Revolutions that leave their mark: Industry 4.0

Claudio Giardini

Claudio Giardini

Whenever we speak of revolutions, we imagine a great upheaval owing to which the revolution result overcomes and annuls what were our customary habits shortly before. It is the case of the “Copernican revolution”, of the “industrial revolution”, of peoples’ all revolutions: from the October one to the American and French. The etymology itself of the word confirms it: in Latin, revolutio -onis, in fact, means “upheaval, return “, derived from the verb revolvere “to reverse”.

Some situations of our future life (machines that move autonomously, equipped with intelligence, systems that communicate and interact with man trying to foresee his choices, customized products tailor-made, production systems that self-configure, ask for raw materials, book maintenance interventions …) were prerogative of some authors defined science fiction writers. Today it is no longer like that: the so-called “visionary” foresee, just through what is defined “the fourth industrial revolution”, a new manufacturing world whose foundations are defined by the higher and higher skills in collecting and managing data and information through an intelligence distributed in machines and manufacturing systems. Is that such a new thing? Not precisely: for several years now, machines have been interfaced one another or with a central system of data collection and analysis, equipping them with opportune sensors, but never like now, those that were highly advanced sporadic examples are becoming the normality of next years.

As you can read in the next pages, too, there are projects and indications provided by outstanding central governments about what is defined “Industry 4.0”.

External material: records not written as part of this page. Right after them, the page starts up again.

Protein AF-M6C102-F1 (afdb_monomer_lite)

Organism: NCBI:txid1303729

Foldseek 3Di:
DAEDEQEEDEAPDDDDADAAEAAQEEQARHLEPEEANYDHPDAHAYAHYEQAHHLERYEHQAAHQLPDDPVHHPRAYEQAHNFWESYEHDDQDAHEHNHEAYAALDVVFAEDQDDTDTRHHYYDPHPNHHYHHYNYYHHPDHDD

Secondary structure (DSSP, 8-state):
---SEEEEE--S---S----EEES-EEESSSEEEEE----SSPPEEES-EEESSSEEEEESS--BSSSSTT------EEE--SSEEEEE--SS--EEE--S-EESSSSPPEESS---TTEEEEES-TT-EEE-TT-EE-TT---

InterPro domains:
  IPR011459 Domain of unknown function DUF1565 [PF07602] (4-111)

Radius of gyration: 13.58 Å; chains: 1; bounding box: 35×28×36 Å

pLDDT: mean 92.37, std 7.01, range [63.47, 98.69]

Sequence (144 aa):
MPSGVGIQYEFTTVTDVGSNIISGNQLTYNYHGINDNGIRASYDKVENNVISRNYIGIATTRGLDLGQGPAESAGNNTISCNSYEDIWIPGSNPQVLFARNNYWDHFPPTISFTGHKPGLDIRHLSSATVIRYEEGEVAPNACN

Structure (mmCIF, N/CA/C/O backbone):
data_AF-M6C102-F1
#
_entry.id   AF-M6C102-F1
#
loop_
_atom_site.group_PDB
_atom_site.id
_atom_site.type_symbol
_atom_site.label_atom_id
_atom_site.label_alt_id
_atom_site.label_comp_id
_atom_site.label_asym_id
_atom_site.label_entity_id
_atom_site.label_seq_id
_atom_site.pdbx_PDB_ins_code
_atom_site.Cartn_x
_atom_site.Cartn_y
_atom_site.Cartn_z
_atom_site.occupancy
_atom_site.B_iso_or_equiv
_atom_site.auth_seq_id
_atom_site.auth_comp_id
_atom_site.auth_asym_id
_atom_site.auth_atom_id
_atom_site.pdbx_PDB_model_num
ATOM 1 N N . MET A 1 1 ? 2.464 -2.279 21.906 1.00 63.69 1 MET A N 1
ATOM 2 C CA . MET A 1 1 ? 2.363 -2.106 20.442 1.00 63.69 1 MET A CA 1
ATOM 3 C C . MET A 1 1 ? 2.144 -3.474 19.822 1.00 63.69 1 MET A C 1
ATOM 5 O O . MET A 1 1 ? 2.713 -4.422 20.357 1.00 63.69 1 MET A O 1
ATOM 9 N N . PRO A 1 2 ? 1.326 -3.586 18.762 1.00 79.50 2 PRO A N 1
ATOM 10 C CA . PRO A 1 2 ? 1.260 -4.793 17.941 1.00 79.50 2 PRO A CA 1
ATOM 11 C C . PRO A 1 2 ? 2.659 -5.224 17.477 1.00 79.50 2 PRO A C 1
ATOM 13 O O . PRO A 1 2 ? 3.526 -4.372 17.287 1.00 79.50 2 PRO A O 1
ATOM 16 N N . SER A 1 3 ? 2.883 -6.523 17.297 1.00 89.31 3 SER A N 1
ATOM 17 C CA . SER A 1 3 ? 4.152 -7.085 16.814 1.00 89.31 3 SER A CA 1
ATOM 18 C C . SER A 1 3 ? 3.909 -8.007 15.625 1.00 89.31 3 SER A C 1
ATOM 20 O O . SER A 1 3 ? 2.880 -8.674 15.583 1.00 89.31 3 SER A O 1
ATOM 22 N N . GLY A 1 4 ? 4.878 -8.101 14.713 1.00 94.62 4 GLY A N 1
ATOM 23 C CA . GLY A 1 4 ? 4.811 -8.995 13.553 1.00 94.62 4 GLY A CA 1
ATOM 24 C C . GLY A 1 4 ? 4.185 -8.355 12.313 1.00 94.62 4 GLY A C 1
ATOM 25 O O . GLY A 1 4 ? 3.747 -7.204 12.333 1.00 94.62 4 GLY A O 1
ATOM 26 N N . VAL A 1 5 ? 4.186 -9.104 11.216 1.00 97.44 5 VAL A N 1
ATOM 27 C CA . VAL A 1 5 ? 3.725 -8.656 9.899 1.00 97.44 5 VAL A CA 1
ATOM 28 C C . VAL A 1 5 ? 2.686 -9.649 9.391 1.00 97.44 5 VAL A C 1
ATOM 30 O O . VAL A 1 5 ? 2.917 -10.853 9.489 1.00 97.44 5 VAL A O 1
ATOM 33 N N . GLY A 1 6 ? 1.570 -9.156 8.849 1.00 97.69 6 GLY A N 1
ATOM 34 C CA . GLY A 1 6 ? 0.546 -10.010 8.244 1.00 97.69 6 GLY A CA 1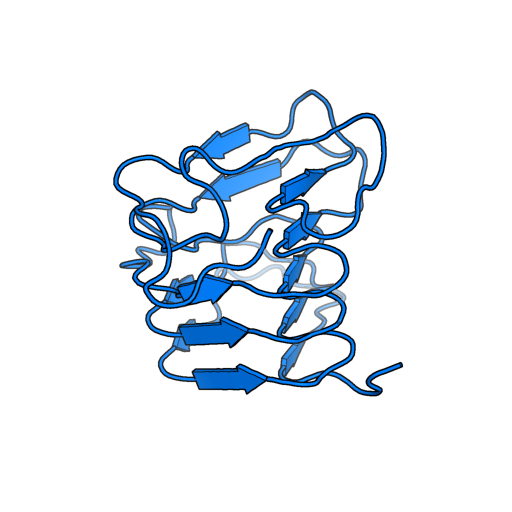
ATOM 35 C C . GLY A 1 6 ? 1.065 -10.693 6.978 1.00 97.69 6 GLY A C 1
ATOM 36 O O . GLY A 1 6 ? 1.128 -11.918 6.908 1.00 97.69 6 GLY A O 1
ATOM 37 N N . ILE A 1 7 ? 1.489 -9.896 5.995 1.00 97.50 7 ILE A N 1
ATOM 38 C CA . ILE A 1 7 ? 2.130 -10.374 4.765 1.00 97.50 7 ILE A CA 1
ATOM 39 C C . ILE A 1 7 ? 3.459 -9.647 4.574 1.00 97.50 7 ILE A C 1
ATOM 41 O O . ILE A 1 7 ? 3.492 -8.426 4.432 1.00 97.50 7 ILE A O 1
ATOM 45 N N . GLN A 1 8 ? 4.548 -10.415 4.551 1.00 95.06 8 GLN A N 1
ATOM 46 C CA . GLN A 1 8 ? 5.891 -9.937 4.237 1.00 95.06 8 GLN A CA 1
ATOM 47 C C . GLN A 1 8 ? 6.312 -10.488 2.880 1.00 95.06 8 GLN A C 1
ATOM 49 O O . GLN A 1 8 ? 6.293 -11.703 2.678 1.00 95.06 8 GLN A O 1
ATOM 54 N N . TYR A 1 9 ? 6.784 -9.617 1.995 1.00 90.38 9 TYR A N 1
ATOM 55 C CA . TYR A 1 9 ? 7.555 -10.043 0.835 1.00 90.38 9 TYR A CA 1
ATOM 56 C C . TYR A 1 9 ? 8.689 -9.063 0.554 1.00 90.38 9 TYR A C 1
ATOM 58 O O . TYR A 1 9 ? 8.603 -7.856 0.786 1.00 90.38 9 TYR A O 1
ATOM 66 N N . GLU A 1 10 ? 9.805 -9.624 0.113 1.00 88.50 10 GLU A N 1
ATOM 67 C CA . GLU A 1 10 ? 11.024 -8.891 -0.172 1.00 88.50 10 GLU A CA 1
ATOM 68 C C . GLU A 1 10 ? 11.738 -9.588 -1.321 1.00 88.50 10 GLU A C 1
ATOM 70 O O . GLU A 1 10 ? 12.019 -10.786 -1.272 1.00 88.50 10 GLU A O 1
ATOM 75 N N . PHE A 1 11 ? 12.025 -8.815 -2.360 1.00 83.06 11 PHE A N 1
ATOM 76 C CA . PHE A 1 11 ? 12.789 -9.271 -3.504 1.00 83.06 11 PHE A CA 1
ATOM 77 C C . PHE A 1 11 ? 14.009 -8.376 -3.658 1.00 83.06 11 PHE A C 1
ATOM 79 O O . PHE A 1 11 ? 13.890 -7.166 -3.851 1.00 83.06 11 PHE A O 1
ATOM 86 N N . THR A 1 12 ? 15.193 -8.970 -3.576 1.00 81.44 12 THR A N 1
ATOM 87 C CA . THR A 1 12 ? 16.464 -8.240 -3.656 1.00 81.44 12 THR A CA 1
ATOM 88 C C . THR A 1 12 ? 16.922 -8.031 -5.100 1.00 81.44 12 THR A C 1
ATOM 90 O O . THR A 1 12 ? 17.664 -7.092 -5.380 1.00 81.44 12 THR A O 1
ATOM 93 N N . THR A 1 13 ? 16.442 -8.862 -6.030 1.00 79.19 13 THR A N 1
ATOM 94 C CA . THR A 1 13 ? 16.690 -8.769 -7.475 1.00 79.19 13 THR A CA 1
ATOM 95 C C . THR A 1 13 ? 15.506 -9.342 -8.252 1.00 79.19 13 THR A C 1
ATOM 97 O O . THR A 1 13 ? 15.210 -10.527 -8.114 1.00 79.19 13 THR A O 1
ATOM 100 N N . VAL A 1 14 ? 14.859 -8.529 -9.091 1.00 78.31 14 VAL A N 1
ATOM 101 C CA . VAL A 1 14 ? 13.804 -8.968 -10.021 1.00 78.31 14 VAL A CA 1
ATOM 102 C C . VAL A 1 14 ? 14.047 -8.297 -11.363 1.00 78.31 14 VAL A C 1
ATOM 104 O O . VAL A 1 14 ? 14.040 -7.069 -11.449 1.00 78.31 14 VAL A O 1
ATOM 107 N N . THR A 1 15 ? 14.293 -9.099 -12.393 1.00 75.25 15 THR A N 1
ATOM 108 C CA . THR A 1 15 ? 14.507 -8.629 -13.772 1.00 75.25 15 THR A CA 1
ATOM 109 C C . THR A 1 15 ? 13.369 -9.016 -14.705 1.00 75.25 15 THR A C 1
ATOM 111 O O . THR A 1 15 ? 13.180 -8.363 -15.728 1.00 75.25 15 THR A O 1
ATOM 114 N N . ASP A 1 16 ? 12.606 -10.044 -14.342 1.00 80.00 16 ASP A N 1
ATOM 115 C CA . ASP A 1 16 ? 11.515 -10.557 -15.158 1.00 80.00 16 ASP A CA 1
ATOM 116 C C . ASP A 1 16 ? 10.203 -9.853 -14.804 1.00 80.00 16 ASP A C 1
ATOM 118 O O . ASP A 1 16 ? 9.937 -9.533 -13.643 1.00 80.00 16 ASP A O 1
ATOM 122 N N . VAL A 1 17 ? 9.378 -9.606 -15.822 1.00 79.75 17 VAL A N 1
ATOM 123 C CA . VAL A 1 17 ? 8.043 -9.027 -15.643 1.00 79.75 17 VAL A CA 1
ATOM 124 C C . VAL A 1 17 ? 7.138 -10.064 -14.981 1.00 79.75 17 VAL A C 1
ATOM 126 O O . VAL A 1 17 ? 6.993 -11.182 -15.475 1.00 79.75 17 VAL A O 1
ATOM 129 N N . GLY A 1 18 ? 6.517 -9.678 -13.871 1.00 77.19 18 GLY A N 1
ATOM 130 C CA . GLY A 1 18 ? 5.658 -10.528 -13.057 1.00 77.19 18 GLY A CA 1
ATOM 131 C C . GLY A 1 18 ? 5.077 -9.739 -11.886 1.00 77.19 18 GLY A C 1
ATOM 132 O O . GLY A 1 18 ? 5.740 -8.864 -11.328 1.00 77.19 18 GLY A O 1
ATOM 133 N N . SER A 1 19 ? 3.822 -10.013 -11.546 1.00 83.31 19 SER A N 1
ATOM 134 C CA . SER A 1 19 ? 3.084 -9.313 -10.492 1.00 83.31 19 SER A CA 1
ATOM 135 C C . SER A 1 19 ? 2.629 -10.310 -9.434 1.00 83.31 19 SER A C 1
ATOM 137 O O . SER A 1 19 ? 2.141 -11.393 -9.767 1.00 83.31 19 SER A O 1
ATOM 139 N N . ASN A 1 20 ? 2.782 -9.951 -8.165 1.00 90.44 20 ASN A N 1
ATOM 140 C CA . ASN A 1 20 ? 2.133 -10.639 -7.061 1.00 90.44 20 ASN A CA 1
ATOM 141 C C . ASN A 1 20 ? 0.674 -10.190 -6.966 1.00 90.44 20 ASN A C 1
ATOM 143 O O . ASN A 1 20 ? 0.351 -9.031 -7.228 1.00 90.44 20 ASN A O 1
ATOM 147 N N . ILE A 1 21 ? -0.200 -11.100 -6.534 1.00 95.31 21 ILE A N 1
ATOM 148 C CA . ILE A 1 21 ? -1.608 -10.800 -6.269 1.00 95.31 21 ILE A CA 1
ATOM 149 C C . ILE A 1 21 ? -1.881 -11.042 -4.787 1.00 95.31 21 ILE A C 1
ATOM 151 O O . ILE A 1 21 ? -1.762 -12.167 -4.302 1.00 95.31 21 ILE A O 1
ATOM 155 N N . ILE A 1 22 ? -2.278 -9.988 -4.078 1.00 97.19 22 ILE A N 1
ATOM 156 C CA . ILE A 1 22 ? -2.717 -10.041 -2.683 1.00 97.19 22 ILE A CA 1
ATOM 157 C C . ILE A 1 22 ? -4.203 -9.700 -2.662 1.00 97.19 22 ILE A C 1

Where are the previous revolutions hidden? The first dates back to the end of 1700 where the first looms were driven by steam machines, the second concerns the mass production starting, thanks to the use of the first electric motors in the second half of the nineteenth century and the third occurred at the beginning of the Seventies of last century due to the introduction of electronics and IT (information technology) that have allowed the first examples of production automation.

The fourth, which we are experiencing, will be progressive like all previous ones but as inexorable (what plants are still steam-operated today or without electronic components?) and concerns the introduction of physical cyber-systems able to interact and to communicate one another with a good amount of smartness, to be able to take the right decisions at the right time and to make manufacturing systems as flexible as possible both in terms of response capability to the demands for products with variable volumes in time and of production of customized products upon single job order. Implications are manifold: systems that self-optimize, that autonomously order raw materials and that self-configure or independently ask for maintenance interventions. This is possible by supplying the right interfaces and by developing the suitable software but it is also enabled by the need of supplying machines with all those sensors and behavioural models that allow a forecast of the system operation.

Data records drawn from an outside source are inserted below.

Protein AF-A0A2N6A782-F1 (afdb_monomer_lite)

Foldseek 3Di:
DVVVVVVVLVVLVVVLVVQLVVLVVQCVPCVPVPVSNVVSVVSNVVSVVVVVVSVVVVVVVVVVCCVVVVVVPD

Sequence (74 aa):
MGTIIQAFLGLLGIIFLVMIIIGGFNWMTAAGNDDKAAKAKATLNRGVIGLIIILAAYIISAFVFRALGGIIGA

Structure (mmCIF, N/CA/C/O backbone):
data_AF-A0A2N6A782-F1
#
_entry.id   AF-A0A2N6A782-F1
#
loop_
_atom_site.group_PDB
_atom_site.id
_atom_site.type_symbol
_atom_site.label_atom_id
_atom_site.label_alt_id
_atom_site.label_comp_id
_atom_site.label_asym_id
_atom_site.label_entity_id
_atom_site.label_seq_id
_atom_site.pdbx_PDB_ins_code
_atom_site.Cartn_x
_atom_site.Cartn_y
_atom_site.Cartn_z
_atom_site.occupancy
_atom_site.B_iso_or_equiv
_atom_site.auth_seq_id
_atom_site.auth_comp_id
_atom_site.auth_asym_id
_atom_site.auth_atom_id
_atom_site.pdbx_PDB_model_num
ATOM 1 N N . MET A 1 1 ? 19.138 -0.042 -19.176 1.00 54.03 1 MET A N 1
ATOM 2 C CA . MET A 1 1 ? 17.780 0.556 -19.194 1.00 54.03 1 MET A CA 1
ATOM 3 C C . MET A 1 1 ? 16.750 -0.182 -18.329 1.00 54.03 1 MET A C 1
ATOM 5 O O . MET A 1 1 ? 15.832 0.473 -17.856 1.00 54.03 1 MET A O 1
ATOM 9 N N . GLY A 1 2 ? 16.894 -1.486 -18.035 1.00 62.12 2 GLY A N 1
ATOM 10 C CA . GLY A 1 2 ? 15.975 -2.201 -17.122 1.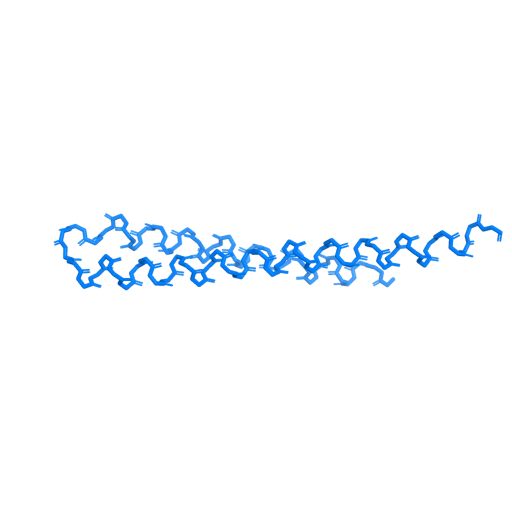00 62.12 2 GLY A CA 1
ATOM 11 C C . GLY A 1 2 ? 15.998 -1.725 -15.657 1.00 62.12 2 GLY A C 1
ATOM 12 O O . GLY A 1 2 ? 15.003 -1.851 -14.951 1.00 62.12 2 GLY A O 1
ATOM 13 N N . THR A 1 3 ? 17.095 -1.102 -15.219 1.00 66.19 3 THR A N 1
ATOM 14 C CA . THR A 1 3 ? 17.302 -0.648 -13.834 1.00 66.19 3 THR A CA 1
ATOM 15 C C . THR A 1 3 ? 16.359 0.480 -13.415 1.00 66.19 3 THR A C 1
ATOM 17 O O . THR A 1 3 ? 15.929 0.511 -12.270 1.00 66.19 3 THR A O 1
ATOM 20 N N . ILE A 1 4 ? 15.994 1.385 -14.332 1.00 69.50 4 ILE A N 1
ATOM 21 C CA . ILE A 1 4 ? 15.080 2.503 -14.032 1.00 69.50 4 ILE A CA 1
ATOM 22 C C . ILE A 1 4 ? 13.658 1.980 -13.816 1.00 69.50 4 ILE A C 1
ATOM 24 O O . ILE A 1 4 ? 12.995 2.378 -12.864 1.00 69.50 4 ILE A O 1
ATOM 28 N N . ILE A 1 5 ? 13.214 1.039 -14.654 1.00 71.31 5 ILE A N 1
ATOM 29 C CA . ILE A 1 5 ? 11.892 0.411 -14.532 1.00 71.31 5 ILE A CA 1
ATOM 30 C C . ILE A 1 5 ? 11.816 -0.406 -13.237 1.00 71.31 5 ILE A C 1
ATOM 32 O O . ILE A 1 5 ? 10.838 -0.293 -12.504 1.00 71.31 5 ILE A O 1
ATOM 36 N N . GLN A 1 6 ? 12.865 -1.166 -12.907 1.00 69.94 6 GLN A N 1
ATOM 37 C CA . GLN A 1 6 ? 12.936 -1.906 -11.643 1.00 69.94 6 GLN A CA 1
ATOM 38 C C . GLN A 1 6 ? 12.973 -0.984 -10.417 1.00 69.94 6 GLN A C 1
ATOM 40 O O . GLN A 1 6 ? 12.295 -1.267 -9.432 1.00 69.94 6 GLN A O 1
ATOM 45 N N . ALA A 1 7 ? 13.705 0.132 -10.480 1.00 76.38 7 ALA A N 1
ATOM 46 C CA . ALA A 1 7 ? 13.749 1.117 -9.402 1.00 76.38 7 ALA A CA 1
ATOM 47 C C . ALA A 1 7 ? 12.384 1.792 -9.185 1.00 76.38 7 ALA A C 1
ATOM 49 O O . ALA A 1 7 ? 11.927 1.895 -8.047 1.00 76.38 7 ALA A O 1
ATOM 50 N N . PHE A 1 8 ? 11.697 2.184 -10.264 1.00 76.19 8 PHE A N 1
ATOM 51 C CA . PHE A 1 8 ? 10.347 2.752 -10.189 1.00 76.19 8 PHE A CA 1
ATOM 52 C C . PHE A 1 8 ? 9.324 1.746 -9.647 1.00 76.19 8 PHE A C 1
ATOM 54 O O . PHE A 1 8 ? 8.548 2.094 -8.758 1.00 76.19 8 PHE A O 1
ATOM 61 N N . LEU A 1 9 ? 9.340 0.494 -10.122 1.00 73.38 9 LEU A N 1
ATOM 62 C CA . LEU A 1 9 ? 8.450 -0.555 -9.605 1.00 73.38 9 LEU A CA 1
ATOM 63 C C . LEU A 1 9 ? 8.716 -0.857 -8.122 1.00 73.38 9 LEU A C 1
ATOM 65 O O . LEU A 1 9 ? 7.765 -1.020 -7.359 1.00 73.38 9 LEU A O 1
ATOM 69 N N . GLY A 1 10 ? 9.985 -0.902 -7.703 1.00 74.69 10 GLY A N 1
ATOM 70 C CA . GLY A 1 10 ? 10.361 -1.115 -6.304 1.00 74.69 10 GLY A CA 1
ATOM 71 C C . GLY A 1 10 ? 9.874 0.010 -5.389 1.00 74.69 10 GLY A C 1
ATOM 72 O O . GLY A 1 10 ? 9.291 -0.260 -4.338 1.00 74.69 10 GLY A O 1
ATOM 73 N N . LEU A 1 11 ? 10.032 1.268 -5.817 1.00 83.31 11 LEU A N 1
ATOM 74 C CA . LEU A 1 11 ? 9.546 2.432 -5.076 1.00 83.31 11 LEU A CA 1
ATOM 75 C C . LEU A 1 11 ? 8.013 2.414 -4.936 1.00 83.31 11 LEU A C 1
ATOM 77 O O . LEU A 1 11 ? 7.493 2.610 -3.837 1.00 83.31 11 LEU A O 1
ATOM 81 N N . LEU A 1 12 ? 7.287 2.121 -6.024 1.00 79.94 12 LEU A N 1
ATOM 82 C CA . LEU A 1 12 ? 5.827 1.991 -5.985 1.00 79.94 12 LEU A CA 1
ATOM 83 C C . LEU A 1 12 ? 5.371 0.864 -5.046 1.00 79.94 12 LEU A C 1
ATOM 85 O O . LEU A 1 12 ? 4.417 1.056 -4.292 1.00 79.94 12 LEU A O 1
ATOM 89 N N . GLY A 1 13 ? 6.050 -0.286 -5.056 1.00 76.88 13 GLY A N 1
ATOM 90 C CA . GLY A 1 13 ? 5.725 -1.412 -4.176 1.00 76.88 13 GLY A CA 1
ATOM 91 C C . GLY A 1 13 ? 5.813 -1.052 -2.689 1.00 76.88 13 GLY A C 1
ATOM 92 O O . GLY A 1 13 ? 4.918 -1.395 -1.916 1.00 76.88 13 GLY A O 1
ATOM 93 N N . ILE A 1 14 ? 6.843 -0.297 -2.295 1.00 84.06 14 ILE A N 1
ATOM 94 C CA . ILE A 1 14 ? 7.028 0.168 -0.910 1.00 84.06 14 ILE A CA 1
ATOM 95 C C . ILE A 1 14 ? 5.914 1.140 -0.501 1.00 84.06 14 ILE A C 1
ATOM 97 O O . ILE A 1 14 ? 5.341 0.999 0.580 1.00 84.06 14 ILE A O 1
ATOM 101 N N . ILE A 1 15 ? 5.568 2.099 -1.365 1.00 83.69 15 ILE A N 1
ATOM 102 C CA . ILE A 1 15 ? 4.488 3.063 -1.099 1.00 83.69 15 ILE A CA 1
ATOM 103 C C . ILE A 1 15 ? 3.162 2.329 -0.856 1.00 83.69 15 ILE A C 1
ATOM 105 O O . ILE A 1 15 ? 2.442 2.632 0.097 1.00 83.69 15 ILE A O 1
ATOM 109 N N . PHE A 1 16 ? 2.859 1.325 -1.679 1.00 74.69 16 PHE A N 1
ATOM 110 C CA . PHE A 1 16 ? 1.646 0.525 -1.530 1.00 74.69 16 PHE A CA 1
ATOM 111 C C . PHE A 1 16 ? 1.628 -0.316 -0.254 1.00 74.69 16 PHE A C 1
ATOM 113 O O . PHE A 1 16 ? 0.589 -0.392 0.405 1.00 74.69 16 PHE A O 1
ATOM 120 N N . LEU A 1 17 ? 2.767 -0.894 0.134 1.00 82.38 17 LEU A N 1
AT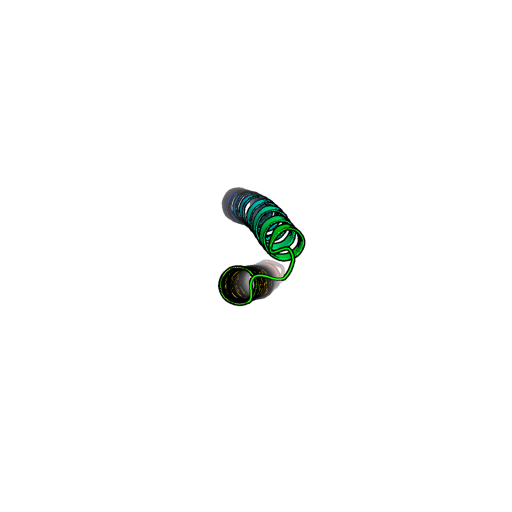OM 121 C CA . LEU A 1 17 ? 2.901 -1.618 1.397 1.00 82.38 17 LEU A CA 1
ATOM 122 C C . LEU A 1 17 ? 2.538 -0.716 2.588 1.00 82.38 17 LEU A C 1
ATOM 124 O O . LEU A 1 17 ? 1.732 -1.099 3.436 1.00 82.38 17 LEU A O 1
ATOM 128 N N . VAL A 1 18 ? 3.071 0.510 2.615 1.00 85.88 18 VAL A N 1
ATOM 129 C CA . VAL A 1 18 ? 2.767 1.505 3.657 1.00 85.88 18 VAL A CA 1
ATOM 130 C C . VAL A 1 18 ? 1.275 1.853 3.671 1.00 85.88 18 VAL A C 1
ATOM 132 O O . VAL A 1 18 ? 0.662 1.930 4.736 1.00 85.88 18 VAL A O 1
ATOM 135 N N . MET A 1 19 ? 0.657 1.997 2.497 1.00 79.56 19 MET A N 1
ATOM 136 C CA . MET A 1 19 ? -0.771 2.299 2.372 1.00 79.56 19 MET A CA 1
ATOM 137 C C . MET A 1 19 ? -1.663 1.186 2.943 1.00 79.56 19 MET A C 1
ATOM 139 O O . MET A 1 19 ? -2.652 1.474 3.622 1.00 79.56 19 MET A O 1
ATOM 143 N N . ILE A 1 20 ? -1.303 -0.081 2.709 1.00 80.75 20 ILE A N 1
ATOM 144 C CA . ILE A 1 20 ? -2.029 -1.242 3.245 1.00 80.75 20 ILE A CA 1
ATOM 145 C C . ILE A 1 20 ? -1.920 -1.299 4.767 1.00 80.75 20 ILE A C 1
ATOM 147 O O . ILE A 1 20 ? -2.929 -1.532 5.432 1.00 80.75 20 ILE A O 1
ATOM 151 N N . ILE A 1 21 ? -0.736 -1.031 5.326 1.00 85.19 21 ILE A N 1
ATOM 152 C CA . ILE A 1 21 ? -0.530 -1.000 6.781 1.00 85.19 21 ILE A CA 1
ATOM 153 C C . ILE A 1 21 ? -1.429 0.065 7.425 1.00 85.19 21 ILE A C 1
ATOM 155 O O . ILE A 1 21 ? -2.145 -0.230 8.381 1.00 85.19 21 ILE A O 1
ATOM 159 N N . ILE A 1 22 ? -1.463 1.281 6.869 1.00 81.94 22 ILE A N 1
ATOM 160 C CA . ILE A 1 22 ? -2.304 2.375 7.384 1.00 81.94 22 ILE A CA 1
ATOM 161 C C . ILE A 1 22 ? -3.798 2.039 7.247 1.00 81.94 22 ILE A C 1
ATOM 163 O O . ILE A 1 22 ? -4.581 2.281 8.169 1.00 81.94 22 ILE A O 1
ATOM 167 N N . GLY A 1 23 ? -4.207 1.452 6.119 1.00 77.81 23 GLY A N 1
ATOM 168 C CA . GLY A 1 23 ? -5.585 1.005 5.898 1.00 77.81 23 GLY A CA 1
ATOM 169 C C . GLY A 1 23 ? -6.023 -0.083 6.886 1.00 77.81 23 GLY A C 1
ATOM 170 O O . GLY A 1 23 ? -7.126 -0.007 7.431 1.00 77.81 23 GLY A O 1
ATOM 171 N N . GLY A 1 24 ? -5.142 -1.047 7.165 1.00 79.88 24 GLY A N 1
ATOM 172 C CA . GLY A 1 24 ? -5.364 -2.111 8.145 1.00 79.88 24 GLY A CA 1
ATOM 173 C C . GLY A 1 24 ? -5.487 -1.578 9.572 1.00 79.88 24 GLY A C 1
ATOM 174 O O . GLY A 1 24 ? -6.439 -1.925 10.272 1.00 79.88 24 GLY A O 1
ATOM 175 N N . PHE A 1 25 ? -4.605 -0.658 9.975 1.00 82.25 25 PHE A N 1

I like examples and I resist the temptation neither in this case. Let us consider a car tire. Some years ago, to know if the inflation pressure was right, it was necessary to go to a petrol station and to measure the pressure. Today several cars are equipped with a sensor that reports the pressure value of all tires on the dashboard. This simultaneously frees us from making useless controls and from finding dangerously deflated tires because we forgot calling on the tire repairer. At each car starting, a signal warns us to provide for the correction of the situation judged anomalous. Our car is now full of sensors and several aspects of its operation are connected with signals coming from these sensors. A software manages this information and decides how to configure the car running (for instance the system that manages power and braking system to avoid losses of vehicle adhesion). More advanced the automated parking system that detects also elements outside the system. The next steps might consist in making machines dialogue one another to allow their autonomous operation, in which driving becomes a no longer necessary element, apart from determinate cases.

Sensors, systems of collection, processing and merging of information, intelligence and interfaces are then the current and next future challenges to allow our companies not only to remain competitive but also to take advantage of these more and more performing systems of holistic management of systems. An ending remark: we must distinguish between revolution and revolt. A revolt is an immediate action, not mediated and not managed. The revolution is, on the contrary, organized with opportune theories and ideologies driving it and making it a more complex and durable action in time.